Like all romances, even a monsoon flirtation has its seamy side. Booking a car to get to work becomes a daily nightmare. Rainy day traffic – of which you are part – can put even the biggest sentimentalist off the season. Then there are those dangerous walks on the street, where you begin by trying to stay dry and end up simply trying to stay alive. Horrors range from deadly manholes and leptospirosis on the one hand, to muck traps and oil slicks on the other. From being amazed to annoyed, the monsoon elicits a rainbow of emotions. And we let ourselves be played every year. I attribute much of this gullibility to the lure of chai and pakoras, that seductive symbol for the good life as it was lived by generations before us.

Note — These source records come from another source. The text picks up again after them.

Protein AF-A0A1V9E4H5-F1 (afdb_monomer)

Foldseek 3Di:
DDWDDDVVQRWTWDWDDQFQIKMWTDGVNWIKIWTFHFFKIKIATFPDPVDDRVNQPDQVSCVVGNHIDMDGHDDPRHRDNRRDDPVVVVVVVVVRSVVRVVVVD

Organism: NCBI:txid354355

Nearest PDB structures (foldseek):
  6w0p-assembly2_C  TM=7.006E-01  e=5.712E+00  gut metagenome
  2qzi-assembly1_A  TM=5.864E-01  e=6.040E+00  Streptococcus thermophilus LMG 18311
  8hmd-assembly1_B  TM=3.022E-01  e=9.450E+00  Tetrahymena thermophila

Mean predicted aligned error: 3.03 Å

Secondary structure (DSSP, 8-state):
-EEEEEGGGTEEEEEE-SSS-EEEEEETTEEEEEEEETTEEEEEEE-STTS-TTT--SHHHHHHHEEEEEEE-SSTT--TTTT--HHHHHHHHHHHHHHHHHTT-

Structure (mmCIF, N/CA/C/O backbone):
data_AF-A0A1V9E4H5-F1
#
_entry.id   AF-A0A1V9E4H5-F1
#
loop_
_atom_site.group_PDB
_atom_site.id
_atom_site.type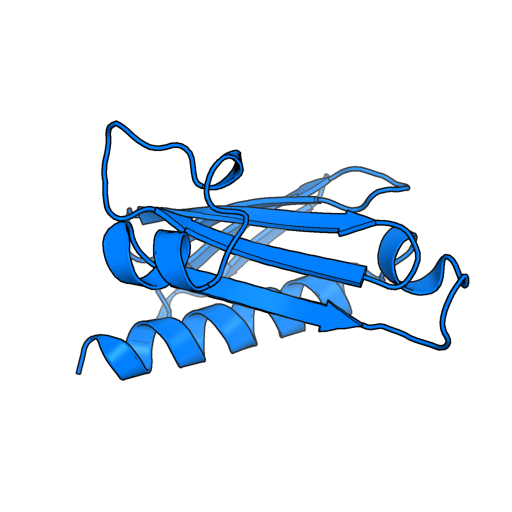_symbol
_atom_site.label_atom_id
_atom_site.label_alt_id
_atom_site.label_comp_id
_atom_site.label_asym_id
_atom_site.label_entity_id
_atom_site.label_seq_id
_atom_site.pdbx_PDB_ins_code
_atom_site.Cartn_x
_atom_site.Cartn_y
_atom_site.Cartn_z
_atom_site.occupancy
_atom_site.B_iso_or_equiv
_atom_site.auth_seq_id
_atom_site.auth_comp_id
_atom_site.auth_asym_id
_atom_site.auth_atom_id
_atom_site.pdbx_PDB_model_num
ATOM 1 N N . MET A 1 1 ? 13.053 -8.824 3.075 1.00 86.25 1 MET A N 1
ATOM 2 C CA . MET A 1 1 ? 11.819 -8.326 3.709 1.00 86.25 1 MET A CA 1
ATOM 3 C C . MET A 1 1 ? 12.229 -7.164 4.582 1.00 86.25 1 MET A C 1
ATOM 5 O O . MET A 1 1 ? 13.219 -7.312 5.287 1.00 86.25 1 MET A O 1
ATOM 9 N N . GLU A 1 2 ? 11.538 -6.037 4.482 1.00 95.25 2 GLU A N 1
ATOM 10 C CA . GLU A 1 2 ? 11.854 -4.810 5.215 1.00 95.25 2 GLU A CA 1
ATOM 11 C C . GLU A 1 2 ? 10.604 -4.289 5.922 1.00 95.25 2 GLU A C 1
ATOM 13 O O . GLU A 1 2 ? 9.551 -4.178 5.303 1.00 95.25 2 GLU A O 1
ATOM 18 N N . GLU A 1 3 ? 10.708 -3.993 7.212 1.00 97.38 3 GLU A N 1
ATOM 19 C CA . GLU A 1 3 ? 9.600 -3.482 8.022 1.00 97.38 3 GLU A CA 1
ATO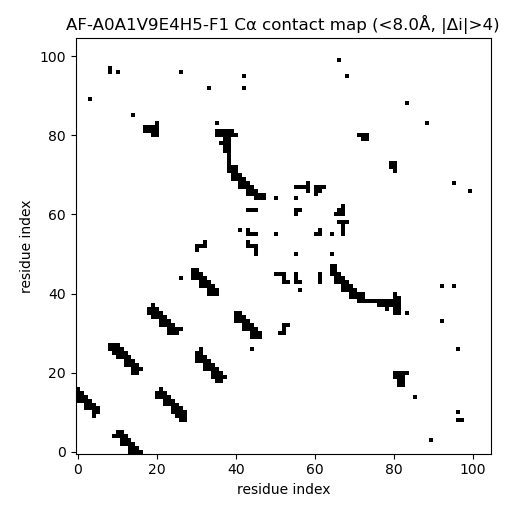M 20 C C . GLU A 1 3 ? 9.629 -1.952 8.082 1.00 97.38 3 GLU A C 1
ATOM 22 O O . GLU A 1 3 ? 10.682 -1.324 7.938 1.00 97.38 3 GLU A O 1
ATOM 27 N N . PHE A 1 4 ? 8.462 -1.339 8.272 1.00 97.62 4 PHE A N 1
ATOM 28 C CA . PHE A 1 4 ? 8.338 0.104 8.441 1.00 97.62 4 PHE A CA 1
ATOM 29 C C . PHE A 1 4 ? 7.133 0.469 9.306 1.00 97.6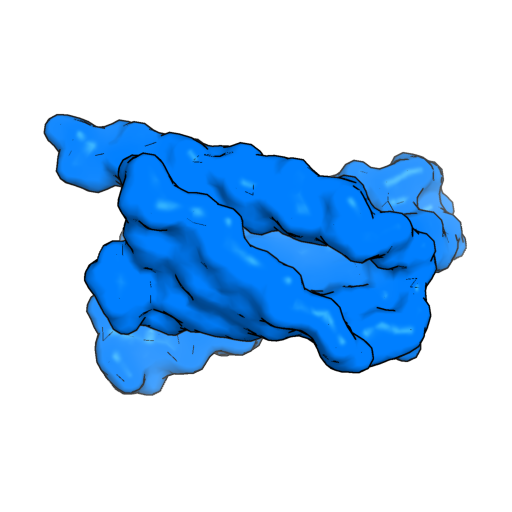2 4 PHE A C 1
ATOM 31 O O . PHE A 1 4 ?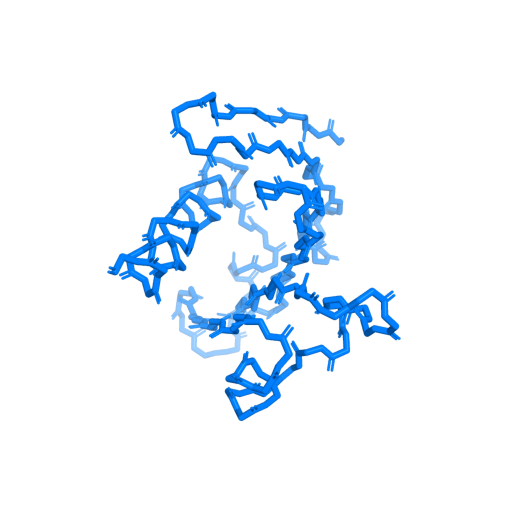 6.129 -0.246 9.349 1.00 97.6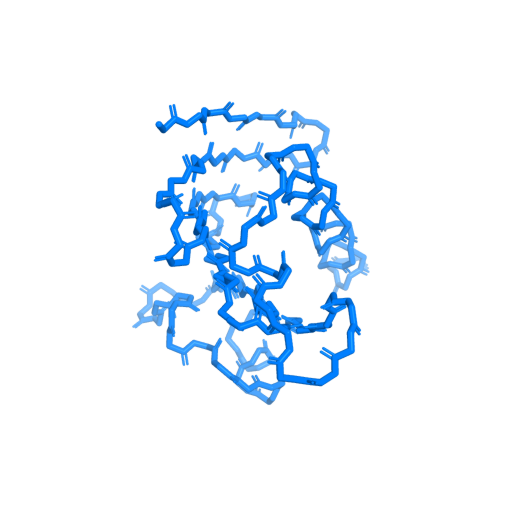2 4 PHE A O 1
ATOM 38 N N . GLU A 1 5 ? 7.232 1.626 9.950 1.00 97.88 5 GLU A N 1
ATOM 39 C CA . GLU A 1 5 ? 6.176 2.211 10.766 1.00 97.88 5 GLU A CA 1
ATOM 40 C C . GLU A 1 5 ? 6.129 3.732 10.591 1.00 97.88 5 GLU A C 1
ATOM 42 O O . GLU A 1 5 ? 7.143 4.382 10.328 1.00 97.88 5 GLU A O 1
ATOM 47 N N . ASN A 1 6 ? 4.935 4.297 10.734 1.00 97.69 6 ASN A N 1
ATOM 48 C CA . ASN A 1 6 ? 4.696 5.724 10.872 1.00 97.69 6 ASN A CA 1
ATOM 49 C C . ASN A 1 6 ? 3.617 5.920 11.946 1.00 97.69 6 ASN A C 1
ATOM 51 O O . ASN A 1 6 ? 2.433 5.667 11.707 1.00 97.69 6 ASN A O 1
ATOM 55 N N . ASN A 1 7 ? 4.047 6.355 13.132 1.00 97.06 7 ASN A N 1
ATOM 56 C CA . ASN A 1 7 ? 3.185 6.483 14.307 1.00 97.06 7 ASN A CA 1
ATOM 57 C C . ASN A 1 7 ? 2.136 7.593 14.160 1.00 97.06 7 ASN A C 1
ATOM 59 O O . ASN A 1 7 ? 1.015 7.421 14.633 1.00 97.06 7 ASN A O 1
ATOM 63 N N . ASP A 1 8 ? 2.452 8.677 13.447 1.00 97.06 8 ASP A N 1
ATOM 64 C CA . ASP A 1 8 ? 1.517 9.790 13.224 1.00 97.06 8 ASP A CA 1
ATOM 65 C C . ASP A 1 8 ? 0.324 9.367 12.355 1.00 97.06 8 ASP A C 1
ATOM 67 O O . ASP A 1 8 ? -0.775 9.906 12.480 1.00 97.06 8 ASP A O 1
ATOM 71 N N . LEU A 1 9 ? 0.533 8.375 11.486 1.00 96.88 9 LEU A N 1
ATOM 72 C CA . LEU A 1 9 ? -0.496 7.806 10.615 1.00 96.88 9 LEU A CA 1
ATOM 73 C C . LEU A 1 9 ? -1.062 6.478 11.135 1.00 96.88 9 LEU A C 1
ATOM 75 O O . LEU A 1 9 ? -1.917 5.889 10.473 1.00 96.88 9 LEU A O 1
ATOM 79 N N . ASN A 1 10 ? -0.572 5.986 12.281 1.00 97.81 10 ASN A N 1
ATOM 80 C CA . ASN A 1 10 ? -0.863 4.649 12.809 1.00 97.81 10 ASN A CA 1
ATOM 81 C C . ASN A 1 10 ? -0.733 3.552 11.730 1.00 97.81 10 ASN A C 1
ATOM 83 O O . ASN A 1 10 ? -1.598 2.683 11.567 1.00 97.81 10 ASN A O 1
ATOM 87 N N . LEU A 1 11 ? 0.341 3.662 10.947 1.00 98.44 11 LEU A N 1
ATOM 88 C CA . LEU A 1 11 ? 0.672 2.819 9.807 1.00 98.44 11 LEU A CA 1
ATOM 89 C C . LEU A 1 11 ? 1.838 1.912 10.188 1.00 98.44 11 LEU A C 1
ATOM 91 O O . LEU A 1 11 ? 2.872 2.383 10.656 1.00 98.44 11 LEU A O 1
ATOM 95 N N . LYS A 1 12 ? 1.699 0.617 9.924 1.00 98.50 12 LYS A N 1
ATOM 96 C CA . LYS A 1 12 ? 2.786 -0.362 10.028 1.00 98.50 12 LYS A CA 1
ATOM 97 C C . LYS A 1 12 ? 2.685 -1.372 8.902 1.00 98.50 12 LYS A C 1
ATOM 99 O O . LYS A 1 12 ? 1.575 -1.757 8.540 1.00 98.50 12 LYS A O 1
ATOM 104 N N . GLY A 1 13 ? 3.812 -1.835 8.380 1.00 98.25 13 GLY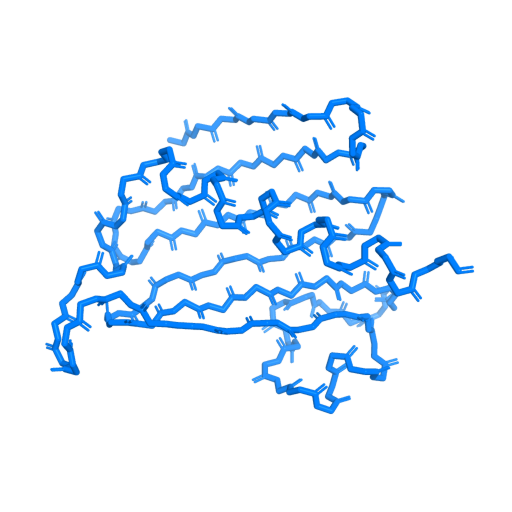 A N 1
ATOM 105 C CA . GLY A 1 13 ? 3.808 -2.836 7.321 1.00 98.25 13 GLY A CA 1
ATOM 106 C C . GLY A 1 13 ? 5.161 -3.474 7.060 1.00 98.25 13 GLY A C 1
ATOM 107 O O . GLY A 1 13 ? 6.180 -3.108 7.646 1.00 98.25 13 GLY A O 1
ATOM 108 N N . LYS A 1 14 ? 5.150 -4.446 6.151 1.00 98.31 14 LYS A N 1
ATOM 109 C CA . LYS A 1 14 ? 6.331 -5.177 5.685 1.00 98.31 14 LYS A CA 1
ATOM 110 C C . LYS A 1 14 ? 6.361 -5.193 4.162 1.00 98.31 14 LYS A C 1
ATOM 112 O O . LYS A 1 14 ? 5.373 -5.529 3.521 1.00 98.31 14 LYS A O 1
ATOM 117 N N . ILE A 1 15 ? 7.516 -4.881 3.595 1.00 97.81 15 ILE A N 1
ATOM 118 C CA . ILE A 1 15 ? 7.791 -4.880 2.160 1.00 97.81 15 ILE A CA 1
ATOM 119 C C . ILE A 1 15 ? 8.555 -6.159 1.810 1.00 97.81 15 ILE A C 1
ATOM 121 O O . ILE A 1 15 ? 9.529 -6.537 2.473 1.00 97.81 15 ILE A O 1
ATOM 125 N N . TYR A 1 16 ? 8.109 -6.855 0.771 1.00 95.94 16 TYR A N 1
ATOM 126 C CA . TYR A 1 16 ? 8.675 -8.125 0.321 1.00 95.94 16 TYR A CA 1
ATOM 127 C C . TYR A 1 16 ? 8.459 -8.343 -1.178 1.00 95.94 16 TYR A C 1
ATOM 129 O O . TYR A 1 16 ? 7.779 -7.578 -1.852 1.00 95.94 16 TYR A O 1
ATOM 137 N N . GLY A 1 17 ? 9.052 -9.418 -1.701 1.00 89.94 17 GLY A N 1
ATOM 138 C CA . GLY A 1 17 ? 9.093 -9.688 -3.135 1.00 89.94 17 GLY A CA 1
ATOM 139 C C . GLY A 1 17 ? 10.177 -8.867 -3.836 1.00 89.94 17 GLY A C 1
ATOM 140 O O . GLY A 1 17 ? 10.446 -7.728 -3.473 1.00 89.94 17 GLY A O 1
ATOM 141 N N . SER A 1 18 ? 10.841 -9.481 -4.815 1.00 79.69 18 SER A N 1
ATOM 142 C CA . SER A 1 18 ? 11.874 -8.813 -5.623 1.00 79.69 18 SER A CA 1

A freshly-fried pakora on a stormy day. We all have our favourites, whether it is a thinly- sliced potato bhajiya or a spiky onion one. We’ve all bitten lustily, and mistakenly, into a green chilli bhajiya. Been underwhelmed by a gobhi or baigan offering. But the truth of the batter is, we are a nation of deep-fried desires. I see in my future a well-intentioned yet utterly neglected air-fryer as a concession to my rapidly hardening arteries.

Rainy-day scene

Then of course, there are all the rain-revering cultural references. From Miya Tansen’s Raag Malhar to Nargis and Raj Kapoor huddled under an umbrella, rain and our creative imagination share a primal bond. Even in our overcrowded, underprepared cities, millions of love stories play out at railway stations and waterfronts, bus stops and vada pav stalls day after rainy day. Stolen kisses in autos and gallantly loaned jackets in a sudden squall. Pressure-cooker meals over the weekend, when neighbours are all the company you’ll need – or get. The tuneless symphony of lightning and thunder. The hoped-for shutdowns of offices and schools, followed by the fervent wish for a back-on-its-feet city.

The image of Nargis and Raj Kapoor from Shree 420 (1955) huddled under an umbrella remains an iconic one
The image of Nargis and Raj Kapoor from Shree 420 (1955) huddled under an umbrella remains an iconic one

Every year in school, the cheerless art teacher would predictably ask us to draw a rainy-day scene. My artistic skills never went beyond stick figures in strange, inhuman poses. But I always envied my classmates’ relatively sophisticated drawings. Invariably, their pictures would involve children sailing paper boats in a puddle. This year, I plan on putting the cliché to the test: I shall steer my own paper boat in the rain. Wait. I swear I just heard a cuckoo crying out its approval. And now I’m craving pakoras.